# Chewing: can't seem to keep a mat in the crate



## MommaBoss (Jul 16, 2010)

Okay, well my 'perfect' GSD pup (5 and 1/2 months old) has this one thing....he still loves to chew on certain things, ie. window sills and rugs/bedding. I can watch him closely enough to stop the window sill chewing after a chomp or two but when I put him in his crate along with bedding and a bone or kong but he will eventually chew on the bedding and get the stuffing out of it. I've pretty much been crating him without any bedding but would like to try something again...problem of course is that I'm not around when he's in the crate and although I'm never gone for more too long (1-2 hours), he seems to want to destroy the bedding. Any ideas? I'd love for him to have a comfy crate! p.s. he sleeps in the crate at night withoug objection, but I hate to think of him on just a hard surface, especially once it gets cold.


----------



## doggiedad (Dec 2, 2007)

my dog never liked any bedding in his crate.
as a puppy he would pull the bedding out
of his crate.

he destroyed all of his bedding. my dog
was fine without bedding.

i didn't like the idea of my
pup/dog not having bedding.
my dog made real clear that it's
his crate and he didn't want no "stinking
bedding".


----------



## Stosh (Jun 26, 2010)

Stosh also hates cushy bedding- the only thing I've been able to put in his crate is a big towel, he bunches it up into a pillow. Anything else, especially if it has a zipper, immediately gets destroyed, funny because it's the only thing he tears up.


----------



## Elaine (Sep 10, 2006)

Your puppy is way too young to have anything in his crate that he can destroy. Once he gets older and quits chewing on things, then you can put a bed in there.


----------



## paulag1955 (Jun 29, 2010)

Elaine said:


> Your puppy is way too young to have anything in his crate that he can destroy. Once he gets older and quits chewing on things, then you can put a bed in there.


My puppy has had a blanket in her crate ever since we brought her home. She loves to chew, but she doesn't chew her blankie. Apparently it doesn't taste like my hands.


----------



## JKlatsky (Apr 21, 2007)

I like to cut down those heavy rubber stall mats to put in the crate. They're almost impossible for the dogs to lift and if sized appropriately they can't get to the edges to chew. 

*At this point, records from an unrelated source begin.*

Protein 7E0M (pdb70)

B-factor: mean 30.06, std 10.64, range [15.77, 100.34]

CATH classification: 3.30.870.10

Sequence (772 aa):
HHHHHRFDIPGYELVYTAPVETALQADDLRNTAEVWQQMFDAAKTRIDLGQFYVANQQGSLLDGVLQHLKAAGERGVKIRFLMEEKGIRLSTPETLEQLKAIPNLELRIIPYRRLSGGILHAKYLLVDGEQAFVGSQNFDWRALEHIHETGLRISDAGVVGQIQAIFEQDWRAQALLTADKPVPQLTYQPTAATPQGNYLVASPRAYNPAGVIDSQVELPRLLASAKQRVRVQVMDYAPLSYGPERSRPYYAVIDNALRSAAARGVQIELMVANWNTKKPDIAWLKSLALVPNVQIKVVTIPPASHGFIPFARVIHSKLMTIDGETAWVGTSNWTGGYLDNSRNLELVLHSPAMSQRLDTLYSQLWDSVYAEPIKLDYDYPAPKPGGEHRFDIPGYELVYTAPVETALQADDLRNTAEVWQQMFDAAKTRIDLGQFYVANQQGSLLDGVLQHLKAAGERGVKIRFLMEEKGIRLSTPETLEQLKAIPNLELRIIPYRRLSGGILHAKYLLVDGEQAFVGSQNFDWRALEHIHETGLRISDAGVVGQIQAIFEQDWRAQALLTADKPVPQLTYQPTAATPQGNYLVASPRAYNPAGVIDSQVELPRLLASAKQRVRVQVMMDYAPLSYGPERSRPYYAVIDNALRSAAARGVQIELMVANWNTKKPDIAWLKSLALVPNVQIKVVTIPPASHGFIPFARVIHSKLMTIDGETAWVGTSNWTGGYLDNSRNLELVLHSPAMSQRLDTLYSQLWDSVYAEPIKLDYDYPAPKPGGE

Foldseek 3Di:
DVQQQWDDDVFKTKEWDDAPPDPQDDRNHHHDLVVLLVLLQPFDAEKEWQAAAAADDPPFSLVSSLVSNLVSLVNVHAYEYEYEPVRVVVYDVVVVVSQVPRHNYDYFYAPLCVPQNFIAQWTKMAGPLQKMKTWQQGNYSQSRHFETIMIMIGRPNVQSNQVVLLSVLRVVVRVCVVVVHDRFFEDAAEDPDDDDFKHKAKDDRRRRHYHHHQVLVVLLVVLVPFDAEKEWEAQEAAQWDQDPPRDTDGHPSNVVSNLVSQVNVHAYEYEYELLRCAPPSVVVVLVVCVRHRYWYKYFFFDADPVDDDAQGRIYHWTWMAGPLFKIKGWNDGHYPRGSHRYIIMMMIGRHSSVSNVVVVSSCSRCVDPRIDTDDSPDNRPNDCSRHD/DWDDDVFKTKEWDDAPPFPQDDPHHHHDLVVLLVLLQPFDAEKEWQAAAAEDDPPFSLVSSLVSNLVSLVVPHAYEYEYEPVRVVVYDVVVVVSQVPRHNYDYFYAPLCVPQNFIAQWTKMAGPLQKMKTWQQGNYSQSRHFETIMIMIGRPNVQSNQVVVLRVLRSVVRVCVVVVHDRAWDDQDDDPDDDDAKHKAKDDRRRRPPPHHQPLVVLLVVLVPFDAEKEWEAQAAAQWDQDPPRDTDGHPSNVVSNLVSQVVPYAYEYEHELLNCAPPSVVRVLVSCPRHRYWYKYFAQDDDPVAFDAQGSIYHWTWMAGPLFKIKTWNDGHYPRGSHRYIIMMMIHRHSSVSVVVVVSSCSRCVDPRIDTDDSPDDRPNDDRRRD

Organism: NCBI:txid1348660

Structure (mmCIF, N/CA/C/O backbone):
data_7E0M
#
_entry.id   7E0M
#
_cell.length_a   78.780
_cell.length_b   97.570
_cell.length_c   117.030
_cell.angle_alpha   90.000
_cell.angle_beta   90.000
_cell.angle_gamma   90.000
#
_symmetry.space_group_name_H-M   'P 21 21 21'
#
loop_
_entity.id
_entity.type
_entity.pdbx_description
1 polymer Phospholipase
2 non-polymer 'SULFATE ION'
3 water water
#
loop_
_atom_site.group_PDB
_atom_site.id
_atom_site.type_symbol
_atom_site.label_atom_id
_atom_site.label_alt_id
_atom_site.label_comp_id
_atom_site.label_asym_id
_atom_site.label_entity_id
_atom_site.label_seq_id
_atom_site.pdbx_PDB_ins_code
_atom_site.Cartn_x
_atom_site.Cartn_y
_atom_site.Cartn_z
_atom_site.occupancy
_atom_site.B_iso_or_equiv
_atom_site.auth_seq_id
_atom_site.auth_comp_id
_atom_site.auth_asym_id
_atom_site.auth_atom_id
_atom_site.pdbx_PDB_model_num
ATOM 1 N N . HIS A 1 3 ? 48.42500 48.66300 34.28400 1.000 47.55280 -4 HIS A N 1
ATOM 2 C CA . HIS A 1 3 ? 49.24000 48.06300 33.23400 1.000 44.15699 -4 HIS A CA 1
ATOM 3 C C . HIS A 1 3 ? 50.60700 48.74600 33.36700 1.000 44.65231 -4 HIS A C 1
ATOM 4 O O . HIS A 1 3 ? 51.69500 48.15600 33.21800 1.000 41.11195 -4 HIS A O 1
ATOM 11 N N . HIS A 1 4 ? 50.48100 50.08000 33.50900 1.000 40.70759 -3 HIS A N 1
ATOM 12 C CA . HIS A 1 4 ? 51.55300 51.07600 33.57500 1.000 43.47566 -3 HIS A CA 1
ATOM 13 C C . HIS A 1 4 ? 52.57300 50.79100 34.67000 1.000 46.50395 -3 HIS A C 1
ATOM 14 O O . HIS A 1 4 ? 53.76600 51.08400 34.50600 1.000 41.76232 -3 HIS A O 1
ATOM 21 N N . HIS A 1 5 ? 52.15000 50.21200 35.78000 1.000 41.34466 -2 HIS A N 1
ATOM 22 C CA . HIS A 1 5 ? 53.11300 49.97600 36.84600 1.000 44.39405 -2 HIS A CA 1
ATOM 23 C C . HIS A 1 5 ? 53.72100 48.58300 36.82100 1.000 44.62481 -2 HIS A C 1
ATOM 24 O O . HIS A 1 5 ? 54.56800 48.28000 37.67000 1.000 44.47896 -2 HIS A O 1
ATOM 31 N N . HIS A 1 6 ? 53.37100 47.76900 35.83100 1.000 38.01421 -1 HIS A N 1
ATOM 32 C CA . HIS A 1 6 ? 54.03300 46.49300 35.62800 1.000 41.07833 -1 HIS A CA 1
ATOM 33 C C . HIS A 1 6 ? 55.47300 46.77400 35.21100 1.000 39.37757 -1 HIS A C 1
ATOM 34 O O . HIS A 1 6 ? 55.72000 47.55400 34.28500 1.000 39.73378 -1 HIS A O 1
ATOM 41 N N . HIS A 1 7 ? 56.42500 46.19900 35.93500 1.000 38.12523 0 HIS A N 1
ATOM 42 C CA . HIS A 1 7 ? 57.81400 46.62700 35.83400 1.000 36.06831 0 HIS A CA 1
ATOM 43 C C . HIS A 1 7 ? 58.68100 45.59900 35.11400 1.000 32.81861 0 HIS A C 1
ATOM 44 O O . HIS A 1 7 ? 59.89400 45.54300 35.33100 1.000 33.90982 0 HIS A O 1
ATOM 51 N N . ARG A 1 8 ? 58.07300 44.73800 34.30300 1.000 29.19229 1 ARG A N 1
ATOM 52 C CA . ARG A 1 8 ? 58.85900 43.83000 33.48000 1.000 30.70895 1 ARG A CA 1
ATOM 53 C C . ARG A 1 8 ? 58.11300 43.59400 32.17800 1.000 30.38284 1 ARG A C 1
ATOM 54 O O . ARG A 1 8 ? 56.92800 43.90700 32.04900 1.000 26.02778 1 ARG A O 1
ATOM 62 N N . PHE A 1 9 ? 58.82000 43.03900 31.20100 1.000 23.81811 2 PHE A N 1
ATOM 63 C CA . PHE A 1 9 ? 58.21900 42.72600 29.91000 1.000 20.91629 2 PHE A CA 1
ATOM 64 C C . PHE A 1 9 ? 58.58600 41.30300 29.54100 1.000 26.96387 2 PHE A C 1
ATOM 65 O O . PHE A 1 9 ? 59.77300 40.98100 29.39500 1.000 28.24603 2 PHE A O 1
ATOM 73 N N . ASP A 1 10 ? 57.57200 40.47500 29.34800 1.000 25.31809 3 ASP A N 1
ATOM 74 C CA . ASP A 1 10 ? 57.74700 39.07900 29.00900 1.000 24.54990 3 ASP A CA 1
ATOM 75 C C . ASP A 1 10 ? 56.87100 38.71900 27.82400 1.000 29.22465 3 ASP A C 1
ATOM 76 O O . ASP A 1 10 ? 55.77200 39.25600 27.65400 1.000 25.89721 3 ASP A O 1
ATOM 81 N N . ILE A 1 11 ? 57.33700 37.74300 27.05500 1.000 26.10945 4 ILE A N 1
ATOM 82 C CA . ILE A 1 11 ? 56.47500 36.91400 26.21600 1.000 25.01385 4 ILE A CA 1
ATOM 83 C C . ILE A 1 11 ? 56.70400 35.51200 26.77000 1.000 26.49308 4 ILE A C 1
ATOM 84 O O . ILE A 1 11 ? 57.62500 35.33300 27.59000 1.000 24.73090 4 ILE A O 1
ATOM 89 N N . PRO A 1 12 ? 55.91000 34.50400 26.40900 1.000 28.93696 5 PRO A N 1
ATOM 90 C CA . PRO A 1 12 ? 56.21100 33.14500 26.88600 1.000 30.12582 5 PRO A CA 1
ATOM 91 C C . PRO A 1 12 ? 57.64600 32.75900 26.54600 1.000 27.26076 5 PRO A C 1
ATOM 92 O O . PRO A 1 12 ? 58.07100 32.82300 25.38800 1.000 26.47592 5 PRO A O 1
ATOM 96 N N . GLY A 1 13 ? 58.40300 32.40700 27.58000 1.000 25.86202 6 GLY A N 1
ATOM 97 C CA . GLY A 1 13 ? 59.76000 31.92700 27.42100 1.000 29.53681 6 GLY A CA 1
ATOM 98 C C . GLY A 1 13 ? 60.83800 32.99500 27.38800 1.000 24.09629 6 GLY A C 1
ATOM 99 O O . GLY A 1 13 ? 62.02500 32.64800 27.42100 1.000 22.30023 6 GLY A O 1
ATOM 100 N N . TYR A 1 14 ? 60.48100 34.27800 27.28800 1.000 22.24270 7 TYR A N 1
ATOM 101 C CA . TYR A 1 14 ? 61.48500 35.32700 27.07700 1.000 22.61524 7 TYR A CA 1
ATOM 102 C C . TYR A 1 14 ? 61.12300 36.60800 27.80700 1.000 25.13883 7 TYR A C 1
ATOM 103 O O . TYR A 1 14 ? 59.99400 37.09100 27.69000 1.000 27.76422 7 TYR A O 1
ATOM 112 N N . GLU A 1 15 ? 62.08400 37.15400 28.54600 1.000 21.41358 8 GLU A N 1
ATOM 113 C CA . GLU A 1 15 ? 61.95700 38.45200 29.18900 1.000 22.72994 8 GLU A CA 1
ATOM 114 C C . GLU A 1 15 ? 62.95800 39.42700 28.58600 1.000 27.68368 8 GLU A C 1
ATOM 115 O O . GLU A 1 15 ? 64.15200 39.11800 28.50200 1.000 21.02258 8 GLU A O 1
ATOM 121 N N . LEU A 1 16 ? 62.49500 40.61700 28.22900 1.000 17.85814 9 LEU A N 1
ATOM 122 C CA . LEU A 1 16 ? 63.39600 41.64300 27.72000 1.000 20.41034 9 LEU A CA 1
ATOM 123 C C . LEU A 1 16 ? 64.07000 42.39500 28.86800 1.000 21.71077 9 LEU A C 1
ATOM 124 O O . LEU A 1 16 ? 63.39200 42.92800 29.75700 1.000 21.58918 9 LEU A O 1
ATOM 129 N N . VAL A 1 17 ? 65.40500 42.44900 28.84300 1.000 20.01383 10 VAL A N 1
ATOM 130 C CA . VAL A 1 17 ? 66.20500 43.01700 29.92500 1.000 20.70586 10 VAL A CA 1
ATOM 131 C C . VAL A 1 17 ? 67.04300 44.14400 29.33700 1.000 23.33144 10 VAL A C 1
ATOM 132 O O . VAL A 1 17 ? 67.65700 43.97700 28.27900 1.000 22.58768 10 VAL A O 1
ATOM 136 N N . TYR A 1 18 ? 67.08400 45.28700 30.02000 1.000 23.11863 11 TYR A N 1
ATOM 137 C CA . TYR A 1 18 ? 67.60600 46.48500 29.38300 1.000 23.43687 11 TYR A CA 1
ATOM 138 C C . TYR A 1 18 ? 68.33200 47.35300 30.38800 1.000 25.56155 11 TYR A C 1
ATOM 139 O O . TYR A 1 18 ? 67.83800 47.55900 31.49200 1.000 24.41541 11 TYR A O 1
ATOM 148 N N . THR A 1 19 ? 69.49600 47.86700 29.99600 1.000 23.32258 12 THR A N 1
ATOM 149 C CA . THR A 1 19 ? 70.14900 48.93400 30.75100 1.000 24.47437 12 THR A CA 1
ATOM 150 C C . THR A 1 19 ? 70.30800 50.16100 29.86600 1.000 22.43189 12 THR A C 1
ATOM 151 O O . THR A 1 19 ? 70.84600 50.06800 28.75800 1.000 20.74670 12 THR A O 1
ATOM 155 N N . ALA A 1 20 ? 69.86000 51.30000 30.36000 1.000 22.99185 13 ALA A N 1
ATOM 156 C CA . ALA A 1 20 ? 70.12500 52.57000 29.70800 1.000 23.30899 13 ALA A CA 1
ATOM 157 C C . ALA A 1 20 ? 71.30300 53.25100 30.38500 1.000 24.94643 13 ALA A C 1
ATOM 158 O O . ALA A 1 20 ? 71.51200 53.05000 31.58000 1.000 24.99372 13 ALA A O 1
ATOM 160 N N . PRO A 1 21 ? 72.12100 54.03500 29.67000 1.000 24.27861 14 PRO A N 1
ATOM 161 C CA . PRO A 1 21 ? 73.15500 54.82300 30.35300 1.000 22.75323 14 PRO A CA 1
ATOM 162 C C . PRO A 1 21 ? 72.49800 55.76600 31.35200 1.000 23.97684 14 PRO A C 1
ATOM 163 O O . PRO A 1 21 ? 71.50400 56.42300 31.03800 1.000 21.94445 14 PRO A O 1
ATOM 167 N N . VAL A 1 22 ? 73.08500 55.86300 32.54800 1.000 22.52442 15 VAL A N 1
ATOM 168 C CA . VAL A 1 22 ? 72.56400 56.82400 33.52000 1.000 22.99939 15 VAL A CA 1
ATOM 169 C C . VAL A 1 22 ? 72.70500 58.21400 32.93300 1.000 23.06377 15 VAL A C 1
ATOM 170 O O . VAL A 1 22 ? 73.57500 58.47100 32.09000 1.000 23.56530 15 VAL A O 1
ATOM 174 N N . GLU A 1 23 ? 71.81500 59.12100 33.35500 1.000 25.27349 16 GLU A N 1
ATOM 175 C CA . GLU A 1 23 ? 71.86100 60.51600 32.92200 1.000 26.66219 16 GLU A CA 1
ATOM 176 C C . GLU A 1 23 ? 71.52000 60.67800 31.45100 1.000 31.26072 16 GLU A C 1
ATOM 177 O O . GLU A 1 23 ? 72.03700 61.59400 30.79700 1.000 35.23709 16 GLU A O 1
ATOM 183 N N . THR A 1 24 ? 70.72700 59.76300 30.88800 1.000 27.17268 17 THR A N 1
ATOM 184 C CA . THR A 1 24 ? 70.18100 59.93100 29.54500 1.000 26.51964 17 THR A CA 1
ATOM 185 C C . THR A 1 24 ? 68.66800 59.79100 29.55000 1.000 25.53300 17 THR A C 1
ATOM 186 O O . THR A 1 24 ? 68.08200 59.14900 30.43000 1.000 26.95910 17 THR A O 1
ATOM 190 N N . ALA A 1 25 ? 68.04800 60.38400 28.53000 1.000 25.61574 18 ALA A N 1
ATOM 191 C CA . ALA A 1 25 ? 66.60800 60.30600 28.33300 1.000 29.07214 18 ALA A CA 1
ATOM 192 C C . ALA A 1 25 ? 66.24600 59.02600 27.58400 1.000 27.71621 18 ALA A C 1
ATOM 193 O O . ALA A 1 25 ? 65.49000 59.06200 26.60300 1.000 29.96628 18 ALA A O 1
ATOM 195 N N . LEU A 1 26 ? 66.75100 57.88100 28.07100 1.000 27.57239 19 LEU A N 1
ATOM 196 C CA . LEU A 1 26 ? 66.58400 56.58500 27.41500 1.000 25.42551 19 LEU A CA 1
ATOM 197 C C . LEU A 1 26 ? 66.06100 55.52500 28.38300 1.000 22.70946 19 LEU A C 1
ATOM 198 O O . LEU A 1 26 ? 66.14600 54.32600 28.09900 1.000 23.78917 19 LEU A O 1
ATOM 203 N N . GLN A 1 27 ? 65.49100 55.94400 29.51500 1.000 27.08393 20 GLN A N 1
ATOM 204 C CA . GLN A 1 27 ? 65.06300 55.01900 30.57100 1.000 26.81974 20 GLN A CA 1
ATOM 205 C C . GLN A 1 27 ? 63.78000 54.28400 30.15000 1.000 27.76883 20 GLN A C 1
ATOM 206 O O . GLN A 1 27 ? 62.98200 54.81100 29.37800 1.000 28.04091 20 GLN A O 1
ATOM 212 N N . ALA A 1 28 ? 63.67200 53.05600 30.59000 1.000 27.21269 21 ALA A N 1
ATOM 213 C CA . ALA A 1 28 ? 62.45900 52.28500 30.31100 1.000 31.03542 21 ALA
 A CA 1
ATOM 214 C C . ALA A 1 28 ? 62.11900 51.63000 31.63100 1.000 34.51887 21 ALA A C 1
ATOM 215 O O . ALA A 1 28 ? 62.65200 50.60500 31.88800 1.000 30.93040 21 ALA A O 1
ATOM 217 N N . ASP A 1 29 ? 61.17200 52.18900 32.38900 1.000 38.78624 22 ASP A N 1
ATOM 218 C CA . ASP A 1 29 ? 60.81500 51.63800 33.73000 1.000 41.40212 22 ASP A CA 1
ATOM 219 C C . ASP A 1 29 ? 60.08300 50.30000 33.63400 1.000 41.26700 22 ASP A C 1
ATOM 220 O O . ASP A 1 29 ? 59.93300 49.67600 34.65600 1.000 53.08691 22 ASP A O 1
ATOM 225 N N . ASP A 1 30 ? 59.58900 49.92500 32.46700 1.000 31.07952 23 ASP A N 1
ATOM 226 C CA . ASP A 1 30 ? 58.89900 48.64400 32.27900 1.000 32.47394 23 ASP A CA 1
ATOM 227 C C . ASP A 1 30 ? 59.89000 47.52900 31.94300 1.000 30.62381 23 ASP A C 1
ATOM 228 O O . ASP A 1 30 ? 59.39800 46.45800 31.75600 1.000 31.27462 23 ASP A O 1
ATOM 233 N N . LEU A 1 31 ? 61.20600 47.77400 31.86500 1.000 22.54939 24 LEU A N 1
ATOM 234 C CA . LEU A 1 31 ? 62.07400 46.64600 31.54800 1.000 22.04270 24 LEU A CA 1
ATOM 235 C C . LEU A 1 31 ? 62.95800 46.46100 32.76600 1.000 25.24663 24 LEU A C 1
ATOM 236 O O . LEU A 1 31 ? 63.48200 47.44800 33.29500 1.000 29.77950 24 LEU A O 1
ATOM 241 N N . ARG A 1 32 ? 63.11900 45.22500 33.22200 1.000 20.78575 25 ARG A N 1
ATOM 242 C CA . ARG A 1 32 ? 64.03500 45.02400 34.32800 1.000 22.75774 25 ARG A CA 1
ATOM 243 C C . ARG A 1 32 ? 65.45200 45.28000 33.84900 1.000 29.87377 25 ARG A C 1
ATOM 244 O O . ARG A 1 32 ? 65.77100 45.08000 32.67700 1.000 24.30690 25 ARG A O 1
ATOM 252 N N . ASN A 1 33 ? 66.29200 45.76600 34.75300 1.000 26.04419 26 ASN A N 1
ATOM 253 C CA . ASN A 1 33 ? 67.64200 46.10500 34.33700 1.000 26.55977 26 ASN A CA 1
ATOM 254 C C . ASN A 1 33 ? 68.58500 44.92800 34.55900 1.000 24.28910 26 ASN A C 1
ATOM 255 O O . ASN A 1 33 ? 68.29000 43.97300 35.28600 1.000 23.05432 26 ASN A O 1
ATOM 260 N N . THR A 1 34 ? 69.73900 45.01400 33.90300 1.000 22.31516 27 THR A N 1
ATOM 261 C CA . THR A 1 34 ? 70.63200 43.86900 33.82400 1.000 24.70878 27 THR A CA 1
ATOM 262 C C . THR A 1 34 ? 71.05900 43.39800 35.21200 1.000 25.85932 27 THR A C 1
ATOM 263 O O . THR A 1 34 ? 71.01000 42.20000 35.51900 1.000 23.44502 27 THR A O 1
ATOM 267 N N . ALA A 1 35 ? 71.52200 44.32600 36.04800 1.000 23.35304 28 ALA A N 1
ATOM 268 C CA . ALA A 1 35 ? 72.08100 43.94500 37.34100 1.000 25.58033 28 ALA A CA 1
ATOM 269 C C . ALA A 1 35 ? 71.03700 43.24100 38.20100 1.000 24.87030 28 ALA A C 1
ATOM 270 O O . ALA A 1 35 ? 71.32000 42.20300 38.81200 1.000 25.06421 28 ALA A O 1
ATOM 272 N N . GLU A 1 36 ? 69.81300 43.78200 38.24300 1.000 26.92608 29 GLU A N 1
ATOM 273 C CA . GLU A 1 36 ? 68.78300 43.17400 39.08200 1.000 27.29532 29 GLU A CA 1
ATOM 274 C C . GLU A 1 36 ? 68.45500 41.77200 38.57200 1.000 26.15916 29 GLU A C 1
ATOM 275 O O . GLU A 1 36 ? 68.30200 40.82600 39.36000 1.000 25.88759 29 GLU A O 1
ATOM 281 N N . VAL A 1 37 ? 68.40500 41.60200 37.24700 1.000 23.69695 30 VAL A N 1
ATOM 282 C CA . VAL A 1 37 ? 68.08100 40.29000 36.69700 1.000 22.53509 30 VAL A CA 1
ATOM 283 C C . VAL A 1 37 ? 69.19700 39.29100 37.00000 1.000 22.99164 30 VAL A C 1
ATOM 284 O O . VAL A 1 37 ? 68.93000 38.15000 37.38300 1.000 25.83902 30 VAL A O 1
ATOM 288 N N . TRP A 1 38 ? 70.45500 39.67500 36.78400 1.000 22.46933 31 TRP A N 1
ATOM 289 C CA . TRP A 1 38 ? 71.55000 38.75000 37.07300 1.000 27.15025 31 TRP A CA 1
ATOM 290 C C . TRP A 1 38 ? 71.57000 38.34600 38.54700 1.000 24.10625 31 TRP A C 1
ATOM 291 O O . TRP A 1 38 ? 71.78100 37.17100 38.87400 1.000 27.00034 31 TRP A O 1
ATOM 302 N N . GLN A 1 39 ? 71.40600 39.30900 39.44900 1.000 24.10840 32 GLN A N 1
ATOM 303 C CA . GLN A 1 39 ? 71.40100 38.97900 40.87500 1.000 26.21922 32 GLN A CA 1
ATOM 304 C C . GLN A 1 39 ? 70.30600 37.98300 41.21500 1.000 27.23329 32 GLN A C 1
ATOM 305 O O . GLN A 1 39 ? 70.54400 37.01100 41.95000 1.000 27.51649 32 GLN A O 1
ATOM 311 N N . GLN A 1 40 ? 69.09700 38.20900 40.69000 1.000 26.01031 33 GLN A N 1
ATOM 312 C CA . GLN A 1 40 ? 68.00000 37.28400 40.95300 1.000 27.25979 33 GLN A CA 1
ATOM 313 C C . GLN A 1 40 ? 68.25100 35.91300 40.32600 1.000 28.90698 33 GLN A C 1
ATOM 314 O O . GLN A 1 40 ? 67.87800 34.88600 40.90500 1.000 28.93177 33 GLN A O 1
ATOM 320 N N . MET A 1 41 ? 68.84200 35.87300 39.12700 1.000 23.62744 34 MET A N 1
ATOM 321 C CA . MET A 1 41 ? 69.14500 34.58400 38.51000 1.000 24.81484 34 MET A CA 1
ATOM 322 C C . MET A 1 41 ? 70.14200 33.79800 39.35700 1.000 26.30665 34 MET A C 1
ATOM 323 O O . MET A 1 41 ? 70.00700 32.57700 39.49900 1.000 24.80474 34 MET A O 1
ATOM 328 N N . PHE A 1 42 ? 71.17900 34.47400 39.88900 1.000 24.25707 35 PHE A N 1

Plus, being rubber they're easier on the joints and don't get cold like the plastic. As an added bonus they are also much quieter.


----------



## jakeandrenee (Apr 30, 2010)

What is a rubber stall mat?? That sounds good.


----------



## StellaSquash (Apr 22, 2010)

I took the mat out (rather she ate it) and instead she gets a bunch of towels that I fold and layer for her "mat". she seems to leave them alone just fine. she can have a proper mat later when she doesn't wish to destroy everything she comes in contact with.


----------



## StellaSquash (Apr 22, 2010)

JKlatsky said:


> I like to cut down those heavy rubber stall mats to put in the crate. They're almost impossible for the dogs to lift and if sized appropriately they can't get to the edges to chew.
> 
> Plus, being rubber they're easier on the joints and don't get cold like the plastic. As an added bonus they are also much quieter.


this is brililant. please do tell specifics and where you found this!!!

*ETA: just googled rubber stall mat .. it's for horses and the like, yes? I will have to check our local feed and lumber!!! I bet they have it. this would be perfect. especially the less noise part! riley sounds like she's hammering nails in there some nights when she's just turning around.


----------



## JKlatsky (Apr 21, 2007)

Most local feed stores will carry Stall Mats.

I got mine at Tractor Supply. They are 4'x6' and about $50 and you have to cut them down to fit the crate. You need a sharp utility knife or box cutter and a lot of arm power. I can usually get 2-3 crates done with one mat. They are heavy as heck but they last forever.

Royal Mat Rubber Horse Stall Mat, 4 ft. x 6 ft. - 2219003 | Tractor Supply Company


----------



## StellaSquash (Apr 22, 2010)

GREAT!!! I am going there today! lol and then it will likely take me another week or three before I get around to trimming it. 

do they all have the same thickness or does that vary as well?


----------



## JKlatsky (Apr 21, 2007)

Generally they're all pretty much the same. Although one side is usually flat or patterned and the other side is usually grooved. If you can cut along a groove it's not as thick. That's the side I put down.


----------



## Jcobery (Feb 2, 2012)

*Tractor Supply Mat works PERFECTLY*

I followed the suggestion in this thread and bought a horse stable mat at Tractor Supply Company. I cut it to size, a task that was much simpler with a power saw. It is installed in Tebow's crate and is working perfectly. He destroyed a previous mat made of fleece and nylon. He is unable to destroy this one. Works so well that my daughter and I used the scrap to make a pad for her Bichon's crate. Thanks for the advice.


----------